On 17/07/19 01:56, Liran Alon wrote:
> AMD Errata 1096:
> When CPU raise #NPF on guest data access and vCPU CR4.SMAP=1, it is
> possible that CPU microcode implementing DecodeAssist will fail
> to read bytes of instruction which caused #NPF. In this case,
> GuestIntrBytes field of the VMCB on a VMEXIT will incorrectly
> return 0 instead of the correct guest instruction bytes.
> This happens because CPU microcode reading instruction bytes
> uses a special opcode which attempts to read data using CPL=0
> priviledges. The microcode reads CS:RIP and if it hits a SMAP
> fault, it gives up and returns no instruction bytes.
> 
> Current KVM code which attemps to detect and workaround this errata have
> multiple issues:
> 
> 1) Code mistakenly checks if vCPU CR4.SMAP=0 instead of vCPU CR4.SMAP=1 which
> is required for encountering a SMAP fault.
> 
> 2) Code assumes SMAP fault can only occur when vCPU CPL==3.
> However, the condition for a SMAP fault is a data access with CPL<3
> to a page mapped in page-tables as user-accessible (i.e. PTE with U/S
> bit set to 1).
> Therefore, in case vCPU CR4.SMEP=0, guest can execute an instruction
> which reside in a user-accessible page with CPL<3 priviledge. If this
> instruction raise a #NPF on it's data access, then CPU DecodeAssist
> microcode will still encounter a SMAP violation.
> Even though no sane OS will do so (as it's an obvious priviledge
> escalation vulnerability), we still need to handle this semanticly
> correct in KVM side.
> 
> As CR4.SMAP=1 is an easy triggerable condition, attempt to avoid
> false-positive of detecting errata by taking note that in case vCPU
> CR4.SMEP=1, errata could only be encountered in case CPL==3 (As
> otherwise, CPU would raise SMEP fault to guest instead of #NPF).
> This can be a useful condition to avoid false-positive because guests
> usually enable SMAP if they have also enabled SMEP.
> 
> In addition, to avoid future confusion and improve code readbility,
> comment errata details in code and not just in commit message.
> 
> Fixes: 05d5a4863525 ("KVM: SVM: Workaround errata#1096 (insn_len maybe zero on SMAP violation)")

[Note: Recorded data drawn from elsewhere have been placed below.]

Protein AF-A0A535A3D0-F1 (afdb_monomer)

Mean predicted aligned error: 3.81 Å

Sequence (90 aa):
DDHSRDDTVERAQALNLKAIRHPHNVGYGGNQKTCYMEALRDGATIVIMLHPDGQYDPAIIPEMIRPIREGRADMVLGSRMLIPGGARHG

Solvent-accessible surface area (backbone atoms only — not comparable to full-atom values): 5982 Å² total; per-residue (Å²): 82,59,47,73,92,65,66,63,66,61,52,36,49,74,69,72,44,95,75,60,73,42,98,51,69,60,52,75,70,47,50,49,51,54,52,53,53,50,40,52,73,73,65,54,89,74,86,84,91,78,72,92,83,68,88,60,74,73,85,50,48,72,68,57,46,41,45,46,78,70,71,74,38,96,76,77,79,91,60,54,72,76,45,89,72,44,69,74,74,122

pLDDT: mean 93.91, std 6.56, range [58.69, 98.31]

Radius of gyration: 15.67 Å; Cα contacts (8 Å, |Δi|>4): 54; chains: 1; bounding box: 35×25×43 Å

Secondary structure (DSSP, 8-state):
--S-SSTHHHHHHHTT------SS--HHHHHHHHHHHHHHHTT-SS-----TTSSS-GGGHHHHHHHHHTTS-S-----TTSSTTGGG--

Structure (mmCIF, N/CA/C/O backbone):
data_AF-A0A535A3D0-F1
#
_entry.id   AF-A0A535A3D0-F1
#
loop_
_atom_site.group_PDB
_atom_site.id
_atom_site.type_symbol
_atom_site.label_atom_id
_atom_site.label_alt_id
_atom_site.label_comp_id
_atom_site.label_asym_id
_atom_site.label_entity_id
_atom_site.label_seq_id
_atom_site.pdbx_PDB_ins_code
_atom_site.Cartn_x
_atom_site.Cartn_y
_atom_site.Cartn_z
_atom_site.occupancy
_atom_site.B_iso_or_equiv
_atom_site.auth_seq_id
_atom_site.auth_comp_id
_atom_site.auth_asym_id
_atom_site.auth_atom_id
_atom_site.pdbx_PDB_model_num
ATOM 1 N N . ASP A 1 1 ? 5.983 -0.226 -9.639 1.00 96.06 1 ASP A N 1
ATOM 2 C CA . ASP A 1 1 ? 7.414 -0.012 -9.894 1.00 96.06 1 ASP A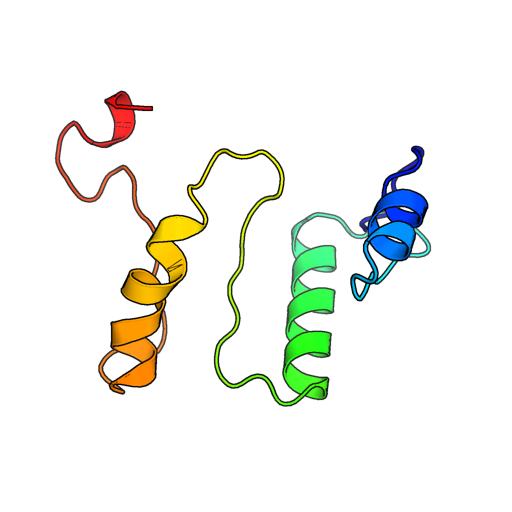 CA 1
ATOM 3 C C . ASP A 1 1 ? 7.608 1.386 -10.454 1.00 96.06 1 ASP A C 1
ATOM 5 O O . ASP A 1 1 ? 6.960 1.750 -11.436 1.00 96.06 1 ASP A O 1
ATOM 9 N N . ASP A 1 2 ? 8.437 2.183 -9.788 1.00 96.81 2 ASP A N 1
ATOM 10 C CA . ASP A 1 2 ? 8.648 3.600 -10.104 1.00 96.81 2 ASP A CA 1
ATOM 11 C C . ASP A 1 2 ? 9.894 3.809 -10.977 1.00 96.81 2 ASP A C 1
ATOM 13 O O . ASP A 1 2 ? 10.724 4.686 -10.727 1.00 96.81 2 ASP A O 1
ATOM 17 N N . HIS A 1 3 ? 10.017 2.963 -12.004 1.00 97.06 3 HIS A N 1
ATOM 18 C CA . HIS A 1 3 ? 11.122 2.946 -12.956 1.00 97.06 3 HIS A CA 1
ATOM 19 C C . HIS A 1 3 ? 12.444 2.429 -12.365 1.00 97.06 3 HIS A C 1
ATOM 21 O O . HIS A 1 3 ? 13.508 3.033 -12.536 1.00 97.06 3 HIS A O 1
ATOM 27 N N . SER A 1 4 ? 12.378 1.283 -11.683 1.00 96.56 4 SER A N 1
ATOM 28 C CA . SER A 1 4 ? 13.564 0.586 -11.181 1.00 96.56 4 SER A CA 1
ATOM 29 C C . SER A 1 4 ? 14.473 0.142 -12.332 1.00 96.56 4 SER A C 1
ATOM 31 O O . SER A 1 4 ? 14.024 -0.109 -13.461 1.00 96.56 4 SER A O 1
ATOM 33 N N . ARG A 1 5 ? 15.778 0.088 -12.034 1.00 96.88 5 ARG A N 1
ATOM 34 C CA . ARG A 1 5 ? 16.853 -0.308 -12.964 1.00 96.88 5 ARG A CA 1
ATOM 35 C C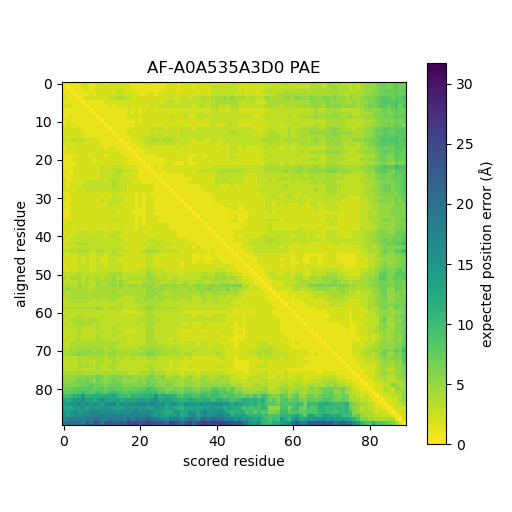 . ARG A 1 5 ? 17.373 -1.727 -12.719 1.00 96.88 5 ARG A C 1
ATOM 37 O O . ARG A 1 5 ? 18.319 -2.137 -13.383 1.00 96.88 5 ARG A O 1
ATOM 44 N N . ASP A 1 6 ? 16.804 -2.419 -11.744 1.00 97.06 6 ASP A N 1
ATOM 45 C CA . ASP A 1 6 ? 17.110 -3.798 -11.386 1.00 97.06 6 ASP A CA 1
ATOM 46 C C . ASP A 1 6 ? 15.961 -4.731 -11.799 1.00 97.06 6 ASP A C 1
ATOM 48 O O . ASP A 1 6 ? 14.984 -4.299 -12.416 1.00 97.06 6 ASP A O 1
ATOM 52 N N . ASP A 1 7 ? 16.069 -6.002 -11.418 1.00 97.00 7 ASP A N 1
ATOM 53 C CA . ASP A 1 7 ? 15.135 -7.063 -11.807 1.00 97.00 7 ASP A CA 1
ATOM 54 C C . ASP A 1 7 ? 13.825 -7.061 -10.982 1.00 97.00 7 ASP A C 1
ATOM 56 O O . ASP A 1 7 ? 13.166 -8.097 -10.831 1.00 97.00 7 ASP A O 1
ATOM 60 N N . THR A 1 8 ? 13.457 -5.937 -10.352 1.00 96.75 8 THR A N 1
ATOM 61 C CA . THR A 1 8 ? 12.289 -5.850 -9.454 1.00 96.75 8 THR A CA 1
ATOM 62 C C . THR A 1 8 ? 10.991 -6.251 -10.160 1.00 96.75 8 THR A C 1
ATOM 64 O O . THR A 1 8 ? 10.166 -6.974 -9.593 1.00 96.75 8 THR A O 1
ATOM 67 N N . VAL A 1 9 ? 10.798 -5.809 -11.405 1.00 96.62 9 VAL A N 1
ATOM 68 C CA . VAL A 1 9 ? 9.568 -6.075 -12.167 1.00 96.62 9 VAL A CA 1
ATOM 69 C C . VAL A 1 9 ? 9.508 -7.537 -12.597 1.00 96.62 9 VAL A C 1
ATOM 71 O O . VAL A 1 9 ? 8.473 -8.183 -12.443 1.00 96.62 9 VAL A O 1
ATOM 74 N N . GLU A 1 10 ? 10.628 -8.070 -13.069 1.00 96.94 10 GLU A N 1
ATOM 75 C CA . GLU A 1 10 ? 10.802 -9.453 -13.491 1.00 96.94 10 GLU A CA 1
ATOM 76 C C . GLU A 1 10 ? 10.532 -10.406 -12.320 1.00 96.94 10 GLU A C 1
ATOM 78 O O . GLU A 1 10 ? 9.792 -11.382 -12.460 1.00 96.94 10 GLU A O 1
ATOM 83 N N . ARG A 1 11 ? 11.050 -10.090 -11.125 1.00 97.00 11 ARG A N 1
ATOM 84 C CA . ARG A 1 11 ? 10.776 -10.861 -9.904 1.00 97.00 11 ARG A CA 1
ATOM 85 C C . ARG A 1 11 ? 9.310 -10.801 -9.494 1.00 97.00 11 ARG A C 1
ATOM 87 O O . ARG A 1 11 ? 8.744 -11.833 -9.144 1.00 97.00 11 ARG A O 1
ATOM 94 N N . ALA A 1 12 ? 8.679 -9.628 -9.549 1.00 96.75 12 ALA A N 1
ATOM 95 C CA . ALA A 1 12 ? 7.258 -9.500 -9.228 1.00 96.75 12 ALA A CA 1
ATOM 96 C C . ALA A 1 12 ? 6.383 -10.338 -10.178 1.00 96.75 12 ALA A C 1
ATOM 98 O O . ALA A 1 12 ? 5.470 -11.032 -9.730 1.00 96.75 12 ALA A O 1
ATOM 99 N N . GLN A 1 13 ? 6.704 -10.335 -11.473 1.00 95.38 13 GLN A N 1
ATOM 100 C CA . GLN A 1 13 ? 6.020 -11.152 -12.477 1.00 95.38 13 GLN A CA 1
ATOM 101 C C . GLN A 1 13 ? 6.238 -12.652 -12.248 1.00 95.38 13 GLN A C 1
ATOM 103 O O . GLN A 1 13 ? 5.279 -13.415 -12.316 1.00 95.38 13 GLN A O 1
ATOM 108 N N . ALA A 1 14 ? 7.461 -13.077 -11.910 1.00 97.56 14 ALA A N 1
ATOM 109 C CA . ALA A 1 14 ? 7.760 -14.472 -11.577 1.00 97.56 14 ALA A CA 1
ATOM 110 C C . ALA A 1 14 ? 6.982 -14.974 -10.343 1.00 97.56 14 ALA A C 1
ATOM 112 O O . ALA A 1 14 ? 6.686 -16.163 -10.234 1.00 97.56 14 ALA A O 1
ATOM 113 N N . LEU A 1 15 ? 6.614 -14.066 -9.435 1.00 97.25 15 LEU A N 1
ATOM 114 C CA . LEU A 1 15 ? 5.756 -14.336 -8.278 1.00 97.25 15 LEU A CA 1
ATOM 115 C C . LEU A 1 15 ? 4.250 -14.260 -8.599 1.00 97.25 15 LEU A C 1
ATOM 117 O O . LEU A 1 15 ? 3.432 -14.369 -7.688 1.00 97.25 15 LEU A O 1
ATOM 121 N N . ASN A 1 16 ? 3.868 -14.086 -9.869 1.00 96.38 16 ASN A N 1
ATOM 122 C CA . ASN A 1 16 ? 2.487 -13.882 -10.324 1.00 96.38 16 ASN A CA 1
ATOM 123 C C . ASN A 1 16 ? 1.789 -12.682 -9.660 1.00 96.38 16 ASN A C 1
ATOM 125 O O . ASN A 1 16 ? 0.572 -12.682 -9.465 1.00 96.38 16 ASN A O 1
ATOM 129 N N . LEU A 1 17 ? 2.551 -11.643 -9.309 1.00 95.50 17 LEU A N 1
ATOM 130 C CA . LEU A 1 17 ? 1.999 -10.407 -8.768 1.00 95.50 17 LEU A CA 1
ATOM 131 C C . LEU A 1 17 ? 1.557 -9.481 -9.903 1.00 95.50 17 LEU A C 1
ATOM 133 O O . LEU A 1 17 ? 2.246 -9.328 -10.915 1.00 95.50 17 LEU A O 1
ATOM 137 N N . LYS A 1 18 ? 0.434 -8.785 -9.702 1.00 94.56 18 LYS A N 1
ATOM 138 C CA . LYS A 1 18 ? 0.040 -7.671 -10.570 1.00 94.56 18 LYS A CA 1
ATOM 139 C C . LYS A 1 18 ? 1.043 -6.527 -10.389 1.00 94.56 18 LYS A C 1
ATOM 141 O O . LYS A 1 18 ? 1.011 -5.816 -9.388 1.00 94.56 18 LYS A O 1
ATOM 146 N N . ALA A 1 19 ? 1.938 -6.358 -11.358 1.00 94.94 19 ALA A N 1
ATOM 147 C CA . ALA A 1 19 ? 2.960 -5.317 -11.352 1.00 94.94 19 ALA A CA 1
ATOM 148 C C . ALA A 1 19 ? 2.633 -4.220 -12.376 1.00 94.94 19 ALA A C 1
ATOM 150 O O . ALA A 1 19 ? 2.472 -4.489 -13.564 1.00 94.94 19 ALA A O 1
ATOM 151 N N . ILE A 1 20 ? 2.581 -2.968 -11.918 1.00 96.06 20 ILE A N 1
ATOM 152 C CA . ILE A 1 20 ? 2.451 -1.781 -12.774 1.00 96.06 20 ILE A CA 1
ATOM 153 C C . ILE A 1 20 ? 3.816 -1.099 -12.828 1.00 96.06 20 ILE A C 1
ATOM 155 O O . ILE A 1 20 ? 4.370 -0.763 -11.777 1.00 96.06 20 ILE A O 1
ATOM 159 N N . ARG A 1 21 ? 4.366 -0.884 -14.026 1.00 96.75 21 ARG A N 1
ATOM 160 C CA . ARG A 1 21 ? 5.650 -0.194 -14.226 1.00 96.75 21 ARG A CA 1
ATOM 161 C C . ARG A 1 21 ? 5.432 1.157 -14.896 1.00 96.75 21 ARG A C 1
ATOM 163 O O . ARG A 1 21 ? 4.769 1.229 -15.928 1.00 96.75 21 ARG A O 1
ATOM 170 N N . HIS A 1 22 ? 6.028 2.209 -14.341 1.00 98.06 22 HIS A N 1
ATOM 171 C CA . HIS A 1 22 ? 6.012 3.532 -14.960 1.00 98.06 22 HIS A CA 1
ATOM 172 C C . HIS A 1 22 ? 7.110 3.681 -16.035 1.00 98.06 22 HIS A C 1
ATOM 174 O O . HIS A 1 22 ? 8.224 3.170 -15.866 1.00 98.06 22 HIS A O 1
ATOM 180 N N . PRO A 1 23 ? 6.837 4.407 -17.139 1.00 96.50 23 PRO A N 1
ATOM 181 C CA . PRO A 1 23 ? 7.824 4.646 -18.196 1.00 96.50 23 PRO A CA 1
ATOM 182 C C . PRO A 1 23 ? 8.963 5.589 -17.769 1.00 96.50 23 PRO A C 1
ATOM 184 O O . PRO A 1 23 ? 10.002 5.616 -18.417 1.00 96.50 23 PRO A O 1
ATOM 187 N N . HIS A 1 24 ? 8.777 6.347 -16.688 1.00 97.06 24 HIS A N 1
ATOM 188 C CA . HIS A 1 24 ? 9.775 7.183 -16.017 1.00 97.06 24 HIS A CA 1
ATOM 189 C C . HIS A 1 24 ? 9.438 7.247 -14.520 1.00 97.06 24 HIS A C 1
ATOM 191 O O . HIS A 1 24 ? 8.324 6.894 -14.134 1.00 97.06 24 HIS A O 1
ATOM 197 N N . ASN A 1 25 ? 10.377 7.688 -13.680 1.00 97.62 25 ASN A N 1
ATOM 198 C CA . ASN A 1 25 ? 10.125 7.877 -12.250 1.00 97.62 25 ASN A CA 1
ATOM 199 C C . ASN A 1 25 ? 9.111 9.019 -12.041 1.00 97.62 25 ASN A C 1
ATOM 201 O O . ASN A 1 25 ? 9.369 10.155 -12.439 1.00 97.62 25 ASN A O 1
ATOM 205 N N . VAL A 1 26 ? 7.960 8.710 -11.445 1.00 97.75 26 VAL A N 1
ATOM 206 C CA . VAL A 1 26 ? 6.879 9.662 -11.128 1.00 97.75 26 VAL A CA 1
ATOM 207 C C . VAL A 1 26 ? 6.904 10.105 -9.660 1.00 97.75 26 VAL A C 1
ATOM 209 O O . VAL A 1 26 ? 6.062 10.896 -9.222 1.00 97.75 26 VAL A O 1
ATOM 212 N N . GLY A 1 27 ? 7.866 9.598 -8.891 1.00 97.44 27 GLY A N 1
ATOM 213 C CA . GLY A 1 27 ? 8.040 9.855 -7.475 1.00 97.44 27 GLY A CA 1
ATOM 214 C C . GLY A 1 27 ? 7.066 9.073 -6.596 1.00 97.44 27 GLY A C 1
ATOM 215 O O . GLY A 1 27 ? 6.020 8.578 -7.023 1.00 97.44 27 GLY A O 1
ATOM 216 N N . TYR A 1 28 ? 7.378 9.035 -5.300 1.00 94.75 28 TYR A N 1
ATOM 217 C CA . TYR A 1 28 ? 6.653 8.237 -4.308 1.00 94.75 28 TYR A CA 1
ATOM 218 C C . TYR A 1 28 ? 5.138 8.507 -4.288 1.00 94.75 28 TYR A C 1
ATOM 220 O O . TYR A 1 28 ? 4.337 7.574 -4.302 1.00 94.75 28 TYR A O 1
ATOM 228 N N . GLY A 1 29 ? 4.724 9.778 -4.303 1.00 97.00 29 GLY A N 1
ATOM 229 C CA . GLY A 1 29 ? 3.304 10.141 -4.323 1.00 97.00 29 GLY A CA 1
ATOM 230 C C . GLY A 1 29 ? 2.608 9.817 -5.650 1.00 97.00 29 GLY A C 1
ATOM 231 O O . GLY A 1 29 ? 1.441 9.431 -5.644 1.00 97.00 29 GLY A O 1
ATOM 232 N N . GLY A 1 30 ? 3.312 9.943 -6.781 1.00 97.75 30 GLY A N 1
ATOM 233 C CA . GLY A 1 30 ? 2.790 9.571 -8.098 1.00 97.75 30 GLY A CA 1
ATOM 234 C C . GLY A 1 30 ? 2.547 8.067 -8.193 1.00 97.75 30 GLY A C 1
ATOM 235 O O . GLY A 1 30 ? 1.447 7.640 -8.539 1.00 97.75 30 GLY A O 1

> Cc: Singh Brijesh <brijesh.singh@amd.com>
> Cc: Sean Christopherson <sean.j.christopherson@intel.com>
> Cc: Paolo Bonzini <pbonzini@redhat.com>
> Reviewed-by: Boris Ostrovsky <boris.ostrovsky@oracle.com>
> Signed-off-by: Liran Alon <liran.alon@oracle.com>
> ---
>  arch/x86/kvm/svm.c | 42 +++++++++++++++++++++++++++++++++++-------
>  1 file changed, 35 insertions(+), 7 deletions(-)
> 
> diff --git a/arch/x86/kvm/svm.c b/arch/x86/kvm/svm.c
> index 735b8c01895e..7d6410539dd7 100644
> --- a/arch/x86/kvm/svm.c
> +++ b/arch/x86/kvm/svm.c
> @@ -7120,13 +7120,41 @@ static int nested_enable_evmcs(struct kvm_vcpu *vcpu,
>  
>  static bool svm_need_emulation_on_page_fault(struct kvm_vcpu *vcpu)
>  {
> -	bool is_user, smap;
> -
> -	is_user = svm_get_cpl(vcpu) == 3;
> -	smap = !kvm_read_cr4_bits(vcpu, X86_CR4_SMAP);
> +	unsigned long cr4 = kvm_read_cr4(vcpu);
> +	bool smep = cr4 & X86_CR4_SMEP;
> +	bool smap = cr4 & X86_CR4_SMAP;
> +	bool is_user = svm_get_cpl(vcpu) == 3;
>  
>  	/*
> -	 * Detect and workaround Errata 1096 Fam_17h_00_0Fh
> +	 * Detect and workaround Errata 1096 Fam_17h_00_0Fh.
> +	 *
> +	 * Errata:
> +	 * When CPU raise #NPF on guest data access and vCPU CR4.SMAP=1, it is
> +	 * possible that CPU microcode implementing DecodeAssist will fail
> +	 * to read bytes of instruction which caused #NPF. In this case,
> +	 * GuestIntrBytes field of the VMCB on a VMEXIT will incorrectly
> +	 * return 0 instead of the correct guest instruction bytes.
> +	 *
> +	 * This happens because CPU microcode reading instruction bytes
> +	 * uses a special opcode which attempts to read data using CPL=0
> +	 * priviledges. The microcode reads CS:RIP and if it hits a SMAP
> +	 * fault, it gives up and returns no instruction bytes.
> +	 *
> +	 * Detection:
> +	 * We reach here in case CPU supports DecodeAssist, raised #NPF and
> +	 * returned 0 in GuestIntrBytes field of the VMCB.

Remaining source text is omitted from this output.